I haven't decided on recessed or fixtures...I'm leaning towards recessed right now. I was originally thinking some pendants, but I think that may look silly having a pendant hanging over each of the theater chairs. That's as if to say the giant pile of acoustic insulation in the corners isn't silly looking. :R

You have a link to the accent lights?

I just got back from Ikea. They have plenty of fixtures that look nice, but they all use those little halogens that I think just broadcast the light more as a flood than a spot. I'm wondering if maybe I got some small cans, and used a recessed bulb with reflector. 

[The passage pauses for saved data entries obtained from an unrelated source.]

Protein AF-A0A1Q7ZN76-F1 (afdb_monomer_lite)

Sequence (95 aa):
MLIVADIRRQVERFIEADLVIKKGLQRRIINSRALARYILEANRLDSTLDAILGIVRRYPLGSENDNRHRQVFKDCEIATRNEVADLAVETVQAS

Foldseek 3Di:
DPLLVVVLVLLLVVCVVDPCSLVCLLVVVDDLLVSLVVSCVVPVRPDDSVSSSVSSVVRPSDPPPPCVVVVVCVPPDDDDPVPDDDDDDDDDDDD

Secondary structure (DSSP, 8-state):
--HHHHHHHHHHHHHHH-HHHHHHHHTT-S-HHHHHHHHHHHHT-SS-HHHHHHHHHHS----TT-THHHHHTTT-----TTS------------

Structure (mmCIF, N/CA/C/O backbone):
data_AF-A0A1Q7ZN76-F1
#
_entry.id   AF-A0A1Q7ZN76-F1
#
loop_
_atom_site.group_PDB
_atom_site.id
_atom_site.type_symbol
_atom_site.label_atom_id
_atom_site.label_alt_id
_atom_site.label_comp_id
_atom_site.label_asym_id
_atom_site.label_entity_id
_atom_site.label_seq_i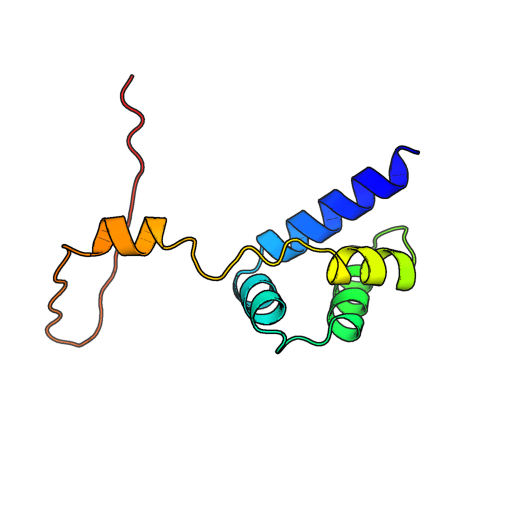d
_atom_site.pdbx_PDB_ins_code
_atom_site.Cartn_x
_atom_site.Cartn_y
_atom_site.Cartn_z
_atom_site.occupancy
_atom_site.B_iso_or_equiv
_atom_site.auth_seq_id
_atom_site.auth_comp_id
_atom_site.auth_asym_id
_atom_site.auth_atom_id
_atom_site.pdbx_PDB_model_num
ATOM 1 N N . MET A 1 1 ? 1.603 8.796 -23.605 1.00 47.59 1 MET A N 1
ATOM 2 C CA . MET A 1 1 ? 1.478 9.263 -22.202 1.00 47.59 1 MET A CA 1
ATOM 3 C C . MET A 1 1 ? 0.319 8.582 -21.436 1.00 47.59 1 MET A C 1
ATOM 5 O O . MET A 1 1 ? -0.129 9.121 -20.438 1.00 47.59 1 MET A O 1
ATOM 9 N N . LEU A 1 2 ? -0.137 7.384 -21.850 1.00 54.00 2 LEU A N 1
ATOM 10 C CA . LEU A 1 2 ? -1.251 6.640 -21.220 1.00 54.00 2 LEU A CA 1
ATOM 11 C C . LEU A 1 2 ? -0.786 5.603 -20.173 1.00 54.00 2 LEU A C 1
ATOM 13 O O . LEU A 1 2 ? -1.440 5.422 -19.154 1.00 54.00 2 LEU A O 1
ATOM 17 N N . ILE A 1 3 ? 0.390 4.998 -20.371 1.00 61.19 3 ILE A N 1
ATOM 18 C CA . ILE A 1 3 ? 0.911 3.896 -19.537 1.00 61.19 3 ILE A CA 1
ATOM 19 C C . ILE A 1 3 ? 1.214 4.350 -18.094 1.00 61.19 3 ILE A C 1
ATOM 21 O O . ILE A 1 3 ? 0.887 3.665 -17.133 1.00 61.19 3 ILE A O 1
ATOM 25 N N . VAL A 1 4 ? 1.793 5.543 -17.914 1.00 61.75 4 VAL A N 1
ATOM 26 C CA . VAL A 1 4 ? 2.178 6.053 -16.580 1.00 61.75 4 VAL A CA 1
ATOM 27 C C . VAL A 1 4 ? 0.959 6.371 -15.706 1.00 61.75 4 VAL A C 1
ATOM 29 O O . VAL A 1 4 ? 1.007 6.179 -14.491 1.00 61.75 4 VAL A O 1
ATOM 32 N N . ALA A 1 5 ? -0.132 6.852 -16.311 1.00 72.38 5 ALA A N 1
ATOM 33 C CA . ALA A 1 5 ? -1.378 7.121 -15.595 1.00 72.38 5 ALA A CA 1
ATOM 34 C C . ALA A 1 5 ? -2.043 5.816 -15.132 1.00 72.38 5 ALA A C 1
ATOM 36 O O . ALA A 1 5 ? -2.573 5.757 -14.023 1.00 72.38 5 ALA A O 1
ATOM 37 N N . ASP A 1 6 ? -1.948 4.767 -15.950 1.00 83.75 6 ASP A N 1
ATOM 38 C CA . ASP A 1 6 ? -2.474 3.450 -15.614 1.00 83.75 6 ASP A CA 1
ATOM 39 C C . ASP A 1 6 ? -1.679 2.786 -14.478 1.00 83.75 6 ASP A C 1
ATOM 41 O O . ASP A 1 6 ? -2.262 2.391 -13.469 1.00 83.75 6 ASP A O 1
ATOM 45 N N . ILE A 1 7 ? -0.341 2.801 -14.546 1.00 87.81 7 ILE A N 1
ATOM 46 C CA . ILE A 1 7 ? 0.526 2.283 -13.469 1.00 87.81 7 ILE A CA 1
ATOM 47 C C . ILE A 1 7 ? 0.260 3.016 -12.151 1.00 87.81 7 ILE A C 1
ATOM 49 O O . ILE A 1 7 ? 0.141 2.384 -11.103 1.00 87.81 7 ILE A O 1
ATOM 53 N N . ARG A 1 8 ? 0.126 4.350 -12.186 1.00 89.81 8 ARG A N 1
ATOM 54 C CA . ARG A 1 8 ? -0.236 5.135 -10.999 1.00 89.81 8 ARG A CA 1
ATOM 55 C C . ARG A 1 8 ? -1.529 4.626 -10.374 1.00 89.81 8 ARG A C 1
ATOM 57 O O . ARG A 1 8 ? -1.551 4.370 -9.175 1.00 89.81 8 ARG A O 1
ATOM 64 N N . ARG A 1 9 ? -2.581 4.470 -11.178 1.00 88.81 9 ARG A N 1
ATOM 65 C CA . ARG A 1 9 ? -3.892 4.035 -10.692 1.00 88.81 9 ARG A CA 1
ATOM 66 C C . ARG A 1 9 ? -3.837 2.623 -10.111 1.00 88.81 9 ARG A C 1
ATOM 68 O O . ARG A 1 9 ? -4.486 2.362 -9.104 1.00 88.81 9 ARG A O 1
ATOM 75 N N . GLN A 1 10 ? -3.062 1.722 -10.712 1.00 90.38 10 GLN A N 1
ATOM 76 C CA . GLN A 1 10 ? -2.865 0.367 -10.191 1.00 90.38 10 GLN A CA 1
ATOM 77 C C . GLN A 1 10 ? -2.154 0.377 -8.828 1.00 90.38 10 GLN A C 1
ATOM 79 O O . GLN A 1 10 ? -2.623 -0.260 -7.887 1.00 90.38 10 GLN A O 1
ATOM 84 N N . VAL A 1 11 ? -1.083 1.166 -8.688 1.00 91.06 11 VAL A N 1
ATOM 85 C CA . VAL A 1 11 ? -0.366 1.350 -7.414 1.00 91.06 11 VAL A CA 1
ATOM 86 C C . VAL A 1 11 ? -1.275 1.971 -6.347 1.00 91.06 11 VAL A C 1
ATOM 88 O O . VAL A 1 11 ? -1.297 1.505 -5.212 1.00 91.06 11 VAL A O 1
ATOM 91 N N . GLU A 1 12 ? -2.054 2.995 -6.700 1.00 91.19 12 GLU A N 1
ATOM 92 C CA . GLU A 1 12 ? -3.015 3.631 -5.790 1.00 91.19 12 GLU A CA 1
ATOM 93 C C . GLU A 1 12 ? -4.092 2.638 -5.333 1.00 91.19 12 GLU A C 1
ATOM 95 O O . GLU A 1 12 ? -4.331 2.514 -4.136 1.00 91.19 12 GLU A O 1
ATOM 100 N N . ARG A 1 13 ? -4.679 1.859 -6.253 1.00 90.06 13 ARG A N 1
ATOM 101 C CA . ARG A 1 13 ? -5.658 0.810 -5.914 1.00 90.06 13 ARG A CA 1
ATOM 102 C C . ARG A 1 13 ? -5.082 -0.250 -4.983 1.00 90.06 13 ARG A C 1
ATOM 104 O O . ARG A 1 13 ? -5.797 -0.714 -4.104 1.00 90.06 13 ARG A O 1
ATOM 111 N N . PHE A 1 14 ? -3.818 -0.622 -5.167 1.00 91.25 14 PHE A N 1
ATOM 112 C CA . PHE A 1 14 ? -3.147 -1.567 -4.283 1.00 91.25 14 PHE A CA 1
ATOM 113 C C . PHE A 1 14 ? -3.032 -1.023 -2.855 1.00 91.25 14 PHE A C 1
ATOM 115 O O . PHE A 1 14 ? -3.347 -1.723 -1.900 1.00 91.25 14 PHE A O 1
ATOM 122 N N . ILE A 1 15 ? -2.623 0.242 -2.711 1.00 91.31 15 ILE A N 1
ATOM 123 C CA . ILE A 1 15 ? -2.521 0.896 -1.400 1.00 91.31 15 ILE A CA 1
ATOM 124 C C . ILE A 1 15 ? -3.907 1.029 -0.753 1.00 91.31 15 ILE A C 1
ATOM 126 O O . ILE A 1 15 ? -4.040 0.803 0.443 1.00 91.31 15 ILE A O 1
ATOM 130 N N . GLU A 1 16 ? -4.941 1.373 -1.525 1.00 89.50 16 GLU A N 1
ATOM 131 C CA . GLU A 1 16 ? -6.316 1.512 -1.023 1.00 89.50 16 GLU A CA 1
ATOM 132 C C . GLU A 1 16 ? -6.962 0.178 -0.617 1.00 89.50 16 GLU A C 1
ATOM 134 O O . GLU A 1 16 ? -7.833 0.169 0.250 1.00 89.50 16 GLU A O 1
ATOM 139 N N . ALA A 1 17 ? -6.546 -0.939 -1.220 1.00 89.62 17 ALA A N 1
ATOM 140 C CA . ALA A 1 17 ? -7.082 -2.264 -0.913 1.00 89.62 17 ALA A CA 1
ATOM 141 C C . ALA A 1 17 ? -6.655 -2.790 0.470 1.00 89.62 17 ALA A C 1
ATOM 143 O O . ALA A 1 17 ? -7.343 -3.640 1.031 1.00 89.62 17 ALA A O 1
ATOM 144 N N . ASP A 1 18 ? -5.549 -2.285 1.027 1.00 88.62 18 ASP A N 1
ATOM 145 C CA . ASP A 1 18 ? -5.008 -2.722 2.315 1.00 88.62 18 ASP A CA 1
ATOM 146 C C . ASP A 1 18 ? -4.912 -1.548 3.305 1.00 88.62 18 ASP A C 1
ATOM 148 O O . ASP A 1 18 ? -4.071 -0.649 3.196 1.00 88.62 18 ASP A O 1
ATOM 152 N N . LEU A 1 19 ? -5.772 -1.580 4.329 1.00 84.31 19 LEU A N 1
ATOM 153 C CA . LEU A 1 19 ? -5.826 -0.558 5.376 1.00 84.31 19 LEU A CA 1
ATOM 154 C C . LEU A 1 19 ? -4.525 -0.453 6.182 1.00 84.31 19 LEU A C 1
ATOM 156 O O . LEU A 1 19 ? -4.169 0.651 6.602 1.00 84.31 19 LEU A O 1
ATOM 160 N N . VAL A 1 20 ? -3.811 -1.561 6.400 1.00 89.12 20 VAL A N 1
ATOM 161 C CA . VAL A 1 20 ? -2.536 -1.577 7.129 1.00 89.12 20 VAL A CA 1
ATOM 162 C C . VAL A 1 20 ? -1.468 -0.874 6.301 1.00 89.12 20 VAL A C 1
ATOM 164 O O . VAL A 1 20 ? -0.760 -0.014 6.830 1.00 89.12 20 VAL A O 1
ATOM 167 N N . ILE A 1 21 ? -1.400 -1.155 4.996 1.00 91.12 21 ILE A N 1
ATOM 168 C CA . ILE A 1 21 ? -0.482 -0.468 4.077 1.00 91.12 21 ILE A CA 1
ATOM 169 C C . ILE A 1 21 ? -0.822 1.020 3.993 1.00 91.12 21 ILE A C 1
ATOM 171 O O . ILE A 1 21 ? 0.059 1.862 4.182 1.00 91.12 21 ILE A O 1
ATOM 175 N N . LYS A 1 22 ? -2.095 1.368 3.782 1.00 89.50 22 LYS A N 1
ATOM 176 C CA . LYS A 1 22 ? -2.552 2.762 3.711 1.00 89.50 22 LYS A CA 1
ATOM 177 C C . LYS A 1 22 ? -2.202 3.542 4.976 1.00 89.50 22 LYS A C 1
ATOM 179 O O . LYS A 1 22 ? -1.554 4.588 4.904 1.00 89.50 22 LYS A O 1
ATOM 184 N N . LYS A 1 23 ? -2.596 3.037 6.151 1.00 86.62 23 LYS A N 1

That's why I was hoping someone here had done something along the same lines and call tell me if I'm barking up the wrong tree or not.


----------



## tonyvdb (Sep 5, 2007)

The Home Depot's in my area sell these


----------



## Lonely Raven (Aug 27, 2008)

tonyvdb said:


> The Home Depot's in my area sell these


Thanks!

I've not seen those at my home depot, but that's along the lines I was thinking of!


----------



## trimule (Dec 26, 2007)

I used 6 of these recessed lightsfor my home theater with a Lutron Dimmer from HD and am very happy with them. (go to the acehardwareoutlet web site) Look up "Halo" Eyeball Recessed Lighting Kit 4"
They do require cutting a hole in the ceiling and wiring. They are "pointable" and can be be fitted with either a flood or spot bulb (PAR16 Halogen)Bulb types are sometimes limited in store stock but more can be found on line. Ace has many types available- look up "recessed lighting fixtures". Good prices


----------



## Lonely Raven (Aug 27, 2008)

trimule said:


> I used 6 of these recessed lightsfor my home theater with a Lutron Dimmer from HD and am very happy with them. (go to the acehardwareoutlet web site) Look up "Halo" Eyeball Recessed Lighting Kit 4"
> They do require cutting a hole in the ceiling and wiring. They are "pointable" and can be be fitted with either a flood or spot bulb (PAR16 Halogen)Bulb types are sometimes limited in store stock but more can be found on line. Ace has many types available- look up "recessed lighting fixtures". Good prices


Thanks, Mule, that sounds very workable as well.


----------